- **Your goal**:
Look through the entries below and copy exactly the part that begins with the line containing "ATOM 41 O O" and ends with the line containing "ATOM 66 C C". Do not copy the pictures.

──────── Materials provided ────────

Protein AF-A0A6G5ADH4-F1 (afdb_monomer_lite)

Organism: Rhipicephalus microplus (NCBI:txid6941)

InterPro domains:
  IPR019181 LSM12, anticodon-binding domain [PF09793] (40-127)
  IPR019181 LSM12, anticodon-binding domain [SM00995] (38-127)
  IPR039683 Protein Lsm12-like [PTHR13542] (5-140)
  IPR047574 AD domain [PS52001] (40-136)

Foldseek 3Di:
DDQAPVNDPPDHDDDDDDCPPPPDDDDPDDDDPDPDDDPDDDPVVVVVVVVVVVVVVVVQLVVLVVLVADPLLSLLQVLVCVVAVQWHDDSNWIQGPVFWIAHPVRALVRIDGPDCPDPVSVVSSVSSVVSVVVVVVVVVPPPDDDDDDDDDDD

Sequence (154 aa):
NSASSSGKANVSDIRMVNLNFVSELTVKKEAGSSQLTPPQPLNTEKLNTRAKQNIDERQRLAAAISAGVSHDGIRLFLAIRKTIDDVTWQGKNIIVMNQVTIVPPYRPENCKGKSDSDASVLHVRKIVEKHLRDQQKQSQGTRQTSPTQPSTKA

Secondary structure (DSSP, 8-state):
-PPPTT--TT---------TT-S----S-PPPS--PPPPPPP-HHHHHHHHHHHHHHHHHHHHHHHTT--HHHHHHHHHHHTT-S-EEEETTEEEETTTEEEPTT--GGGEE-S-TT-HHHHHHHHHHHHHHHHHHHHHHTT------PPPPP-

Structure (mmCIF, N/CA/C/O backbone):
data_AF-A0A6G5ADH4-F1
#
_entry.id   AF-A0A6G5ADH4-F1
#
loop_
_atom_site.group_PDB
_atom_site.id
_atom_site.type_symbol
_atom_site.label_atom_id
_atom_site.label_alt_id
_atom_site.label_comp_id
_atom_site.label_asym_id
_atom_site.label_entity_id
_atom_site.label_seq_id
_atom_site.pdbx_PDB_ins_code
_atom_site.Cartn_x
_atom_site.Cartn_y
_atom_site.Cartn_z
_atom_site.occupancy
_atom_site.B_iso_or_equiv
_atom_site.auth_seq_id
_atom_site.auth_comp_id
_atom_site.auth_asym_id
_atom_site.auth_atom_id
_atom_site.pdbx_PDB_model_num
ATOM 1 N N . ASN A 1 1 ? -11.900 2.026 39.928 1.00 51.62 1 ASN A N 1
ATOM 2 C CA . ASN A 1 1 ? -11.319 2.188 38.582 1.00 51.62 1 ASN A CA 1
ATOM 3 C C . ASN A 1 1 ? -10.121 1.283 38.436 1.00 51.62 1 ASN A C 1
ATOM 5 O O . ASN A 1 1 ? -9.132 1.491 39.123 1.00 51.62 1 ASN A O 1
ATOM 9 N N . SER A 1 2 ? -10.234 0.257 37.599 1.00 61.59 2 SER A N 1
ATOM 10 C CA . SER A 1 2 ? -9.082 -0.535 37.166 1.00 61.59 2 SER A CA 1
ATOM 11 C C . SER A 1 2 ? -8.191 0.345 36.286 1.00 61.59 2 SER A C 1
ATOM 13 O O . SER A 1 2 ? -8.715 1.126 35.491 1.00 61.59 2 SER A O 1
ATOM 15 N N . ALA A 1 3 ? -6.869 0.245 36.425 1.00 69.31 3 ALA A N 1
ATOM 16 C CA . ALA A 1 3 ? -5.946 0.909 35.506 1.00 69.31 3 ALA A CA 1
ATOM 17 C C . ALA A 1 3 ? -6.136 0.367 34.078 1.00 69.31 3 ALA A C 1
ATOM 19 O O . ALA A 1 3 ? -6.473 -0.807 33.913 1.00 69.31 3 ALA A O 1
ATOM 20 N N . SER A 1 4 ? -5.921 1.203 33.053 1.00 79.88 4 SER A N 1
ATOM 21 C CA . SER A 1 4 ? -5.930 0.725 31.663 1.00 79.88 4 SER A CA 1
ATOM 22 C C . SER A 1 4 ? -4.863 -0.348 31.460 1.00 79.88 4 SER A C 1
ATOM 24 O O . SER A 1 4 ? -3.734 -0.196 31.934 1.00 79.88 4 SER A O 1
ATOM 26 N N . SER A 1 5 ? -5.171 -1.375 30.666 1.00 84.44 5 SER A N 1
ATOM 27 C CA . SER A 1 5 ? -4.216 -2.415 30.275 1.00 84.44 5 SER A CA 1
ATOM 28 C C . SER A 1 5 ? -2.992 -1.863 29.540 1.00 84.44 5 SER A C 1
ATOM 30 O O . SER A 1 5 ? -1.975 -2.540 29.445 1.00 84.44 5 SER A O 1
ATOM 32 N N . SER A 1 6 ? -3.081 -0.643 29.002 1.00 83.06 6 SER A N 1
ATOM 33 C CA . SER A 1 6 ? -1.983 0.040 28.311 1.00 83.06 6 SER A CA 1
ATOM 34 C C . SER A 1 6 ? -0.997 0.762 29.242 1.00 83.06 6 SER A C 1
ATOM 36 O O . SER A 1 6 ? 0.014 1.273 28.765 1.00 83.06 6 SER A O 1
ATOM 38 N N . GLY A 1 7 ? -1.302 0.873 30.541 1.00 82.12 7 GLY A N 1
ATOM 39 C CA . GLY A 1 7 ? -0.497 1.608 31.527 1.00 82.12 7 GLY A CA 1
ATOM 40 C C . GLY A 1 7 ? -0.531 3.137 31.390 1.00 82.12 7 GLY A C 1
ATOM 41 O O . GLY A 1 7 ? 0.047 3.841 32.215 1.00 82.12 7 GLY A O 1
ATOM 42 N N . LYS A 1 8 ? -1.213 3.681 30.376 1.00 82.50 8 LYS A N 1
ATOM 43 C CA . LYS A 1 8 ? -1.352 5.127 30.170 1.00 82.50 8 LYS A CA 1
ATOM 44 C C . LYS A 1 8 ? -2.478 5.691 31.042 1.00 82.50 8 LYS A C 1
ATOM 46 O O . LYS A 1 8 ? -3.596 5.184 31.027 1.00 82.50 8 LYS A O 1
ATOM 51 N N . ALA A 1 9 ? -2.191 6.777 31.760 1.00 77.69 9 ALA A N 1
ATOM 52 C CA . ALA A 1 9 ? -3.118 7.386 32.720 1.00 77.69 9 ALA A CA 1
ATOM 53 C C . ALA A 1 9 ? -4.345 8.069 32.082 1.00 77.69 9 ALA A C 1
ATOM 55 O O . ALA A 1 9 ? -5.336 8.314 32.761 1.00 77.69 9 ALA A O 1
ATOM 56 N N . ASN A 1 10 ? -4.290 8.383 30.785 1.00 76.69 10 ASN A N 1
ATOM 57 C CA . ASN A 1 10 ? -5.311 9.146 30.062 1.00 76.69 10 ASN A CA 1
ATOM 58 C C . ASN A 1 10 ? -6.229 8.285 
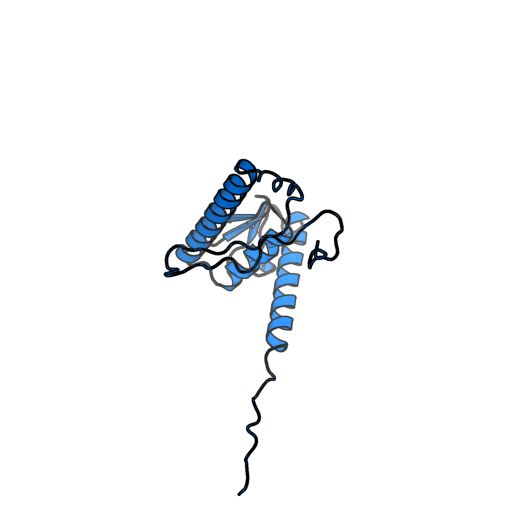29.174 1.00 76.69 10 ASN A C 1
ATOM 60 O O . ASN A 1 10 ? -6.887 8.809 28.277 1.00 76.69 10 ASN A O 1
ATOM 64 N N . VAL A 1 11 ? -6.245 6.970 29.375 1.00 76.94 11 VAL A N 1
ATOM 65 C CA . VAL A 1 11 ? -7.070 6.025 28.610 1.00 76.94 11 VAL A CA 1
ATOM 66 C C . VAL A 1 11 ? -7.740 5.028 29.545 1.00 76.94 11 VAL A C 1
ATOM 68 O O . VAL A 1 11 ? -7.352 4.861 30.700 1.00 76.94 11 VAL A O 1
ATOM 71 N N . SER A 1 12 ? -8.790 4.379 29.057 1.00 79.12 12 SER A N 1
ATOM 72 C CA . SER A 1 12 ? -9.549 3.380 29.804 1.00 79.12 12 SER A CA 1
ATOM 73 C C . SER A 1 12 ? -9.901 2.214 28.898 1.00 79.12 12 SER A C 1
ATOM 75 O O . SER A 1 12 ? -10.080 2.383 27.691 1.00 79.12 12 SER A O 1
ATOM 77 N N . ASP A 1 13 ? -10.013 1.034 29.495 1.00 82.81 13 ASP A N 1
ATOM 78 C CA . ASP A 1 13 ? -10.370 -0.171 28.763 1.00 82.81 13 ASP A CA 1
ATOM 79 C C . ASP A 1 13 ? -11.893 -0.243 28.642 1.00 82.81 13 ASP A C 1
ATOM 81 O O . ASP A 1 13 ? -12.601 -0.393 29.639 1.00 82.81 13 ASP A O 1
ATOM 85 N N . ILE A 1 14 ? -12.399 -0.153 27.414 1.00 82.19 14 ILE A N 1
ATOM 86 C CA . ILE A 1 14 ? -13.825 -0.302 27.116 1.00 82.19 14 ILE A CA 1
ATOM 87 C C . ILE A 1 14 ? -14.038 -1.690 26.517 1.00 82.19 14 ILE A C 1
ATOM 89 O O . ILE A 1 14 ? -13.428 -2.038 25.506 1.00 82.19 14 ILE A O 1
ATOM 93 N N . ARG A 1 15 ? -14.912 -2.491 27.136 1.00 84.94 15 ARG A N 1
ATOM 94 C CA . ARG A 1 15 ? -15.321 -3.807 26.627 1.00 84.94 15 ARG A CA 1
ATOM 95 C C . ARG A 1 15 ? -16.769 -3.721 26.177 1.00 84.94 15 ARG A C 1
ATOM 97 O O . ARG A 1 15 ? -17.637 -3.362 26.965 1.00 84.94 15 ARG A O 1
ATOM 104 N N . MET A 1 16 ? -17.012 -4.049 24.916 1.00 86.56 16 MET A N 1
ATOM 105 C CA . MET A 1 16 ? -18.350 -4.108 24.337 1.00 86.56 16 MET A CA 1
ATOM 106 C C . MET A 1 16 ? -18.702 -5.569 24.085 1.00 86.56 16 MET A C 1
ATOM 108 O O . MET A 1 16 ? -17.871 -6.327 23.586 1.00 86.56 16 MET A O 1
ATOM 112 N N . VAL A 1 17 ? -19.923 -5.962 24.436 1.00 89.62 17 VAL A N 1
ATOM 113 C CA . VAL A 1 17 ? -20.429 -7.321 24.232 1.00 89.62 17 VAL A CA 1
ATOM 114 C C . VAL A 1 17 ? -21.661 -7.231 23.345 1.00 89.62 17 VAL A C 1
ATOM 116 O O . VAL A 1 17 ? -22.572 -6.457 23.624 1.00 89.62 17 VAL A O 1
ATOM 119 N N . ASN A 1 18 ? -21.675 -8.001 22.259 1.00 93.50 18 ASN A N 1
ATOM 120 C CA . ASN A 1 18 ? -22.851 -8.124 21.408 1.00 93.50 18 ASN A CA 1
ATOM 121 C C . ASN A 1 18 ? -23.871 -9.046 22.091 1.00 93.50 18 ASN A C 1
ATOM 123 O O . ASN A 1 18 ? -23.551 -10.195 22.388 1.00 93.50 18 ASN A O 1
ATOM 127 N N . LEU A 1 19 ? -25.086 -8.546 22.321 1.00 95.12 19 LEU A N 1
ATOM 128 C CA . LEU A 1 19 ? -26.148 -9.274 23.018 1.00 95.12 19 LEU A CA 1
ATOM 129 C C . LEU A 1 19 ? -27.188 -9.917 22.078 1.00 95.12 19 LEU A C 1
ATOM 131 O O . LEU A 1 19 ? -28.152 -10.495 22.561 1.00 95.12 19 LEU A O 1
ATOM 135 N N . ASN A 1 20 ? -27.003 -9.865 20.752 1.00 95.19 20 ASN A N 1
ATOM 136 C CA . ASN A 1 20 ? -28.016 -10.270 19.760 1.00 95.19 20 ASN A CA 1
ATOM 137 C C . ASN A 1 20 ? -28.494 -11.735 19.864 1.00 95.19 20 ASN A C 1
ATOM 139 O O . ASN A 1 20 ? -29.579 -12.055 19.396 1.00 95.19 20 ASN A O 1
ATOM 143 N N . PHE A 1 21 ? -27.697 -12.623 20.460 1.00 94.31 21 PHE A N 1
ATOM 144 C CA . PHE A 1 21 ? -28.043 -14.037 20.672 1.00 94.31 21 PHE A CA 1
ATOM 145 C C . PHE A 1 21 ? -27.914 -14.454 22.142 1.00 94.31 21 PHE A C 1
ATOM 147 O O . PHE A 1 21 ? -27.689 -15.623 22.450 1.00 94.31 21 PHE A O 1
ATOM 154 N N . VAL A 1 22 ? -28.004 -13.491 23.059 1.00 95.00 22 VAL A N 1
ATOM 155 C CA . VAL A 1 22 ? -27.974 -13.753 24.498 1.00 95.00 22 VAL A CA 1
ATOM 156 C C . VAL A 1 22 ? -29.404 -13.981 24.971 1.00 95.00 22 VAL A C 1
ATOM 158 O O . VAL A 1 22 ? -30.241 -13.091 24.864 1.00 95.00 22 VAL A O 1
ATOM 161 N N . SER A 1 23 ? -29.681 -15.182 25.480 1.00 94.38 23 SER A N 1
ATOM 162 C CA . SER A 1 23 ? -31.006 -15.554 25.989 1.00 94.38 23 SER A CA 1
ATOM 163 C C . SER A 1 23 ? -31.328 -14.904 27.333 1.00 94.38 23 SER A C 1
ATOM 165 O O . SER A 1 23 ? -32.476 -14.567 27.592 1.00 94.38 23 SER A O 1
ATOM 167 N N . GLU A 1 24 ? -30.319 -14.723 28.185 1.00 93.50 24 GLU A N 1
ATOM 168 C CA . GLU A 1 24 ? -30.479 -14.163 29.524 1.00 93.50 24 GLU A CA 1
ATOM 169 C C . GLU A 1 24 ? -29.231 -13.363 29.916 1.00 93.50 24 GLU A C 1
ATOM 171 O O . GLU A 1 24 ? -28.098 -13.815 29.729 1.00 93.50 24 GLU A O 1
ATOM 176 N N . LEU A 1 25 ? -29.443 -12.163 30.459 1.00 92.44 25 LEU A N 1
ATOM 177 C CA . LEU A 1 25 ? -28.400 -11.284 30.976 1.00 92.44 25 LEU A CA 1
ATOM 178 C C . LEU A 1 25 ? -28.749 -10.901 32.415 1.00 92.44 25 LEU A C 1
ATOM 180 O O . LEU A 1 25 ? -29.725 -10.192 32.648 1.00 92.44 25 LEU A O 1
ATOM 184 N N . THR A 1 26 ? -27.898 -11.294 33.360 1.00 93.00 26 THR A N 1
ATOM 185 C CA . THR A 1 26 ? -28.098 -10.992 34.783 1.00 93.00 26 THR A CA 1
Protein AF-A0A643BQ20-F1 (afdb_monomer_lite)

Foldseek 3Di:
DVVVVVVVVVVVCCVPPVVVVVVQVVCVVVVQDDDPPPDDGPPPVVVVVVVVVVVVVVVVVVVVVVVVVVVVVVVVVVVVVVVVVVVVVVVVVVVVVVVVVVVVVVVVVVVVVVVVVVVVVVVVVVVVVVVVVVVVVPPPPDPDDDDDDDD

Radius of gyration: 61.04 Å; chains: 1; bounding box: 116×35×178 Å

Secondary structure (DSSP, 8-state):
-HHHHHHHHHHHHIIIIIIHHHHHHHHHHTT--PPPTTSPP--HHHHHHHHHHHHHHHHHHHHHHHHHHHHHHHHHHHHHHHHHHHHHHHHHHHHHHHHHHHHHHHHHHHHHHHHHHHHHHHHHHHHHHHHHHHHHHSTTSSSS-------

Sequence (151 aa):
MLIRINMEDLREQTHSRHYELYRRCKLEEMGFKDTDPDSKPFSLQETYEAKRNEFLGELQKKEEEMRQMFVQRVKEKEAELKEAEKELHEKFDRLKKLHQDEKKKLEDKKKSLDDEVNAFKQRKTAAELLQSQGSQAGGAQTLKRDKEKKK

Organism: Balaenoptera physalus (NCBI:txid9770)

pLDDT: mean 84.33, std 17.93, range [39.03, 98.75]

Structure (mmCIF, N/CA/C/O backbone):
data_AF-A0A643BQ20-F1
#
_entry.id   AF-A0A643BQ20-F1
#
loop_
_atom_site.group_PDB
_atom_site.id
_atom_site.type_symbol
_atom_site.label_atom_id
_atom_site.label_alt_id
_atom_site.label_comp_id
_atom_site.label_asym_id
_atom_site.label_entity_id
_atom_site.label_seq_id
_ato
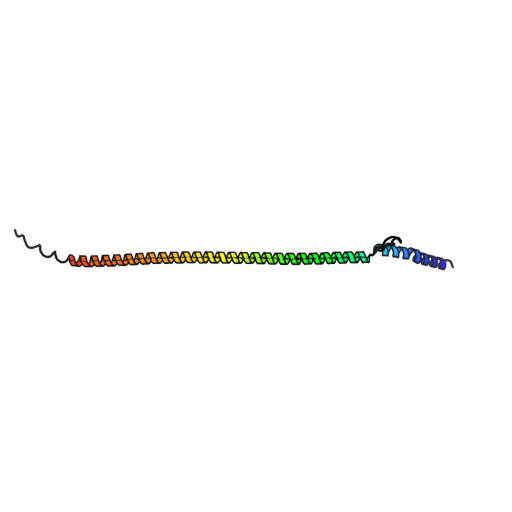m_site.pdbx_PDB_ins_code
_atom_site.Cartn_x
_atom_site.Cartn_y
_atom_site.Cartn_z
_atom_site.occupancy
_atom_site.B_iso_or_equiv
_atom_site.auth_seq_id
_atom_site.auth_comp_id
_atom_site.auth_asym_id
_atom_site.auth_atom_id
_atom_site.pdbx_PDB_model_num
ATOM 1 N N . MET A 1 1 ? 63.242 20.011 -63.208 1.00 67.44 1 MET A N 1
ATOM 2 C CA . MET A 1 1 ? 62.069 19.242 -63.683 1.00 67.44 1 MET A CA 1
ATOM 3 C C . MET A 1 1 ? 61.731 18.050 -62.776 1.00 67.44 1 MET A C 1
ATOM 5 O O . MET A 1 1 ? 60.557 17.790 -62.586 1.00 67.44 1 MET A O 1
ATOM 9 N N . LEU A 1 2 ? 62.713 17.408 -62.127 1.00 67.81 2 LEU A N 1
ATOM 10 C CA . LEU A 1 2 ? 62.526 16.243 -61.242 1.00 67.81 2 LEU A CA 1
ATOM 11 C C . LEU A 1 2 ? 61.690 16.498 -59.966 1.00 67.81 2 LEU A C 1
ATOM 13 O O . LEU A 1 2 ? 60.866 15.677 -59.592 1.00 67.81 2 LEU A O 1
ATOM 17 N N . ILE A 1 3 ? 61.845 17.666 -59.327 1.00 71.62 3 ILE A N 1
ATOM 18 C CA . ILE A 1 3 ? 61.112 18.005 -58.089 1.00 71.62 3 ILE A CA 1
ATOM 19 C C . ILE A 1 3 ? 59.598 18.112 -58.331 1.00 71.62 3 ILE A C 1
ATOM 21 O O . ILE A 1 3 ? 58.821 17.706 -57.479 1.00 71.62 3 ILE A O 1
ATOM 25 N N . ARG A 1 4 ? 59.159 18.617 -59.495 1.00 77.94 4 ARG A N 1
ATOM 26 C CA . ARG A 1 4 ? 57.723 18.703 -59.820 1.00 77.94 4 ARG A CA 1
ATOM 27 C C . ARG A 1 4 ? 57.104 17.318 -59.997 1.00 77.94 4 ARG A C 1
ATOM 29 O O . ARG A 1 4 ? 56.072 17.059 -59.401 1.00 77.94 4 ARG A O 1
ATOM 36 N N . ILE A 1 5 ? 57.792 16.435 -60.721 1.00 77.62 5 ILE A N 1
ATOM 37 C CA . ILE A 1 5 ? 57.358 15.052 -60.963 1.00 77.62 5 ILE A CA 1
ATOM 38 C C . ILE A 1 5 ? 57.262 14.279 -59.641 1.00 77.62 5 ILE A C 1
ATOM 40 O O . ILE A 1 5 ? 56.246 13.656 -59.372 1.00 77.62 5 ILE A O 1
ATOM 44 N N . ASN A 1 6 ? 58.265 14.396 -58.764 1.00 81.38 6 ASN A N 1
ATOM 45 C CA . ASN A 1 6 ? 58.230 13.741 -57.451 1.00 81.38 6 ASN A CA 1
ATOM 46 C C . ASN A 1 6 ? 57.096 14.271 -56.556 1.00 81.38 6 ASN A C 1
ATOM 48 O O . ASN A 1 6 ? 56.513 13.513 -55.788 1.00 81.38 6 ASN A O 1
ATOM 52 N N . MET A 1 7 ? 56.775 15.567 -56.639 1.00 85.06 7 MET A N 1
ATOM 53 C CA . MET A 1 7 ? 55.654 16.152 -55.894 1.00 85.06 7 MET A CA 1
ATOM 54 C C . MET A 1 7 ? 54.292 15.757 -56.476 1.00 85.06 7 MET A C 1
ATOM 56 O O . MET A 1 7 ? 53.327 15.633 -55.725 1.00 85.06 7 MET A O 1
ATOM 60 N N . GLU A 1 8 ? 54.197 15.568 -57.792 1.00 82.94 8 GLU A N 1
ATOM 61 C CA . GLU A 1 8 ? 53.001 15.042 -58.458 1.00 82.94 8 GLU A CA 1
ATOM 62 C C . GLU A 1 8 ? 52.765 13.576 -58.087 1.00 82.94 8 GLU A C 1
ATOM 64 O O . GLU A 1 8 ? 51.672 13.258 -57.628 1.00 82.94 8 GLU A O 1
ATOM 69 N N . ASP A 1 9 ? 53.797 12.732 -58.143 1.00 86.75 9 ASP A N 1
ATOM 70 C CA . ASP A 1 9 ? 53.721 11.320 -57.743 1.00 86.75 9 ASP A CA 1
ATOM 71 C C . ASP A 1 9 ? 53.385 11.173 -56.247 1.00 86.75 9 ASP A C 1
ATOM 73 O O . ASP A 1 9 ? 52.517 10.393 -55.862 1.00 86.75 9 ASP A O 1
ATOM 77 N N . LEU A 1 10 ? 53.970 12.009 -55.378 1.00 86.06 10 LEU A N 1
ATOM 78 C CA . LEU A 1 10 ? 53.628 12.016 -53.953 1.00 86.06 10 LEU A CA 1
ATOM 79 C C . LEU A 1 10 ? 52.159 12.398 -53.709 1.00 86.06 10 LEU A C 1
ATOM 81 O O . LEU A 1 10 ? 51.490 11.795 -52.864 1.00 86.06 10 LEU A O 1
ATOM 85 N N . ARG A 1 11 ? 51.636 13.391 -54.441 1.00 85.81 11 ARG A N 1
ATOM 86 C CA . ARG A 1 11 ? 50.214 13.765 -54.371 1.00 85.81 11 ARG A CA 1
ATOM 87 C C . ARG A 1 11 ? 49.331 12.632 -54.877 1.00 85.81 11 ARG A C 1
ATOM 89 O O . ARG A 1 11 ? 48.349 12.302 -54.219 1.00 85.81 11 ARG A O 1
ATOM 96 N N . GLU A 1 12 ? 49.685 12.025 -56.002 1.00 86.69 12 GLU A N 1
ATOM 97 C CA . GLU A 1 12 ? 48.926 10.936 -56.611 1.00 86.69 12 GLU A CA 1
ATOM 98 C C . GLU A 1 12 ? 48.883 9.693 -55.712 1.00 86.69 12 GLU A C 1
ATOM 100 O O . GLU A 1 12 ? 47.803 9.143 -55.480 1.00 86.69 12 GLU A O 1
ATOM 105 N N . GLN A 1 13 ? 50.012 9.302 -55.111 1.00 87.62 13 GLN A N 1
ATOM 106 C CA . GLN A 1 13 ? 50.075 8.208 -54.138 1.00 87.62 13 GLN A CA 1
ATOM 107 C C . GLN A 1 13 ? 49.277 8.520 -52.870 1.00 87.62 13 GLN A C 1
ATOM 109 O O . GLN A 1 13 ? 48.551 7.661 -52.362 1.00 87.62 13 GLN A O 1
ATOM 114 N N . THR A 1 14 ? 49.357 9.756 -52.376 1.00 86.19 14 THR A N 1
ATOM 115 C CA . THR A 1 14 ? 48.600 10.166 -51.188 1.00 86.19 14 THR A CA 1
ATOM 116 C C . THR A 1 14 ? 47.097 10.120 -51.441 1.00 86.19 14 THR A C 1
ATOM 118 O O . THR A 1 14 ? 46.357 9.580 -50.619 1.00 86.19 14 THR A O 1
ATOM 121 N N . HIS A 1 15 ? 46.640 10.624 -52.586 1.00 86.12 15 HIS A N 1
ATOM 122 C CA . HIS A 1 15 ? 45.224 10.601 -52.943 1.00 86.12 15 HIS A CA 1
ATOM 123 C C . HIS A 1 15 ? 44.717 9.184 -53.224 1.00 86.12 15 HIS A C 1
ATOM 125 O O . HIS A 1 15 ? 43.689 8.791 -52.682 1.00 86.12 15 HIS A O 1
ATOM 131 N N . SER A 1 16 ? 45.446 8.404 -54.020 1.00 84.12 16 SER A N 1
ATOM 132 C CA . SER A 1 16 ? 44.944 7.120 -54.524 1.00 84.12 16 SER A CA 1
ATOM 133 C C . SER A 1 16 ? 45.145 5.961 -53.551 1.00 84.12 16 SER A C 1
ATOM 135 O O . SER A 1 16 ? 44.415 4.978 -53.615 1.00 84.12 16 SER A O 1
ATOM 137 N N . ARG A 1 17 ? 46.141 6.038 -52.656 1.00 88.25 17 ARG A N 1
ATOM 138 C CA . ARG A 1 17 ? 46.452 4.953 -51.709 1.00 88.25 17 ARG A CA 1
ATOM 139 C C . ARG A 1 17 ? 46.202 5.345 -50.266 1.00 88.25 17 ARG A C 1
ATOM 141 O O . ARG A 1 17 ? 45.494 4.631 -49.563 1.00 88.25 17 ARG A O 1
ATOM 148 N N . HIS A 1 18 ? 46.791 6.444 -49.801 1.00 91.06 18 HIS A N 1
ATOM 149 C CA . HIS A 1 18 ? 46.735 6.784 -48.376 1.00 91.06 18 HIS A CA 1
ATOM 150 C C . HIS A 1 18 ? 45.343 7.249 -47.945 1.00 91.06 18 HIS A C 1
ATOM 152 O O . HIS A 1 18 ? 44.834 6.772 -46.930 1.00 91.06 18 HIS A O 1
ATOM 158 N N . TYR A 1 19 ? 44.705 8.126 -48.725 1.00 91.62 19 TYR A N 1
ATOM 159 C CA . TYR A 1 19 ? 43.346 8.575 -48.433 1.00 91.62 19 TYR A CA 1
ATOM 160 C C . TYR A 1 19 ? 42.329 7.442 -48.582 1.00 91.62 19 TYR A C 1
ATOM 162 O O . TYR A 1 19 ? 41.487 7.276 -47.705 1.00 91.62 19 TYR A O 1
ATOM 170 N N . GLU A 1 20 ? 42.445 6.625 -49.630 1.00 87.50 20 GLU A N 1
ATOM 171 C CA . GLU A 1 20 ? 41.541 5.491 -49.842 1.00 87.50 20 GLU A CA 1
ATOM 172 C C . GLU A 1 20 ? 41.647 4.454 -48.716 1.00 87.50 20 GLU A C 1
ATOM 174 O O . GLU A 1 20 ? 40.633 4.017 -48.173 1.00 87.50 20 GLU A O 1
ATOM 179 N N . LEU A 1 21 ? 42.869 4.128 -48.277 1.00 89.50 21 LEU A N 1
ATOM 180 C CA . LEU A 1 21 ? 43.083 3.234 -47.141 1.00 89.50 21 LEU A CA 1
ATOM 181 C C . LEU A 1 21 ? 42.475 3.801 -45.853 1.00 89.50 21 LEU A C 1
ATOM 183 O O . LEU A 1 21 ? 41.755 3.089 -45.157 1.00 89.50 21 LEU A O 1
ATOM 187 N N . TYR A 1 22 ? 42.737 5.076 -45.546 1.00 91.06 22 TYR A N 1
ATOM 188 C CA . TYR A 1 22 ? 42.153 5.737 -44.380 1.00 91.06 22 TYR A CA 1
ATOM 189 C C . TYR A 1 22 ? 40.622 5.739 -44.445 1.00 91.06 22 TYR A C 1
ATOM 191 O O . TYR A 1 22 ? 39.965 5.389 -43.466 1.00 91.06 22 TYR A O 1
ATOM 199 N N . ARG A 1 23 ? 40.053 6.085 -45.605 1.00 88.38 23 ARG A N 1
ATOM 200 C CA . ARG A 1 23 ? 38.609 6.122 -45.845 1.00 88.38 23 ARG A CA 1
ATOM 201 C C . ARG A 1 23 ? 37.981 4.750 -45.621 1.00 88.38 23 ARG A C 1
ATOM 203 O O . ARG A 1 23 ? 37.003 4.664 -44.883 1.00 88.38 23 ARG A O 1
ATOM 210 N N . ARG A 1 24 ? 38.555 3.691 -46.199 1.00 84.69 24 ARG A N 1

────────

- **Solution for this problem**:
ATOM 41 O O . GLY A 1 7 ? 0.047 3.841 32.215 1.00 82.12 7 GLY A O 1
ATOM 42 N N . LYS A 1 8 ? -1.213 3.681 30.376 1.00 82.50 8 LYS A N 1
ATOM 43 C CA . LYS A 1 8 ? -1.352 5.127 30.170 1.00 82.50 8 LYS A CA 1
ATOM 44 C C . LYS A 1 8 ? -2.478 5.691 31.042 1.00 82.50 8 LYS A C 1
ATOM 46 O O . LYS A 1 8 ? -3.596 5.184 31.027 1.00 82.50 8 LYS A O 1
ATOM 51 N N . ALA A 1 9 ? -2.191 6.777 31.760 1.00 77.69 9 ALA A N 1
ATOM 52 C CA . ALA A 1 9 ? -3.118 7.386 32.720 1.00 77.69 9 ALA A CA 1
ATOM 53 C C . ALA A 1 9 ? -4.345 8.069 32.082 1.00 77.69 9 ALA A C 1
ATOM 55 O O . ALA A 1 9 ? -5.336 8.314 32.761 1.00 77.69 9 ALA A O 1
ATOM 56 N N . ASN A 1 10 ? -4.290 8.383 30.785 1.00 76.69 10 ASN A N 1
ATOM 57 C CA . ASN A 1 10 ? -5.311 9.146 30.062 1.00 76.69 10 ASN A CA 1
ATOM 58 C C . ASN A 1 10 ? -6.229 8.285 
29.174 1.00 76.69 10 ASN A C 1
ATOM 60 O O . ASN A 1 10 ? -6.887 8.809 28.277 1.00 76.69 10 ASN A O 1
ATOM 64 N N . VAL A 1 11 ? -6.245 6.970 29.375 1.00 76.94 11 VAL A N 1
ATOM 65 C CA . VAL A 1 11 ? -7.070 6.025 28.610 1.00 76.94 11 VAL A CA 1
ATOM 66 C C . VAL A 1 11 ? -7.740 5.028 29.545 1.00 76.94 11 VAL A C 1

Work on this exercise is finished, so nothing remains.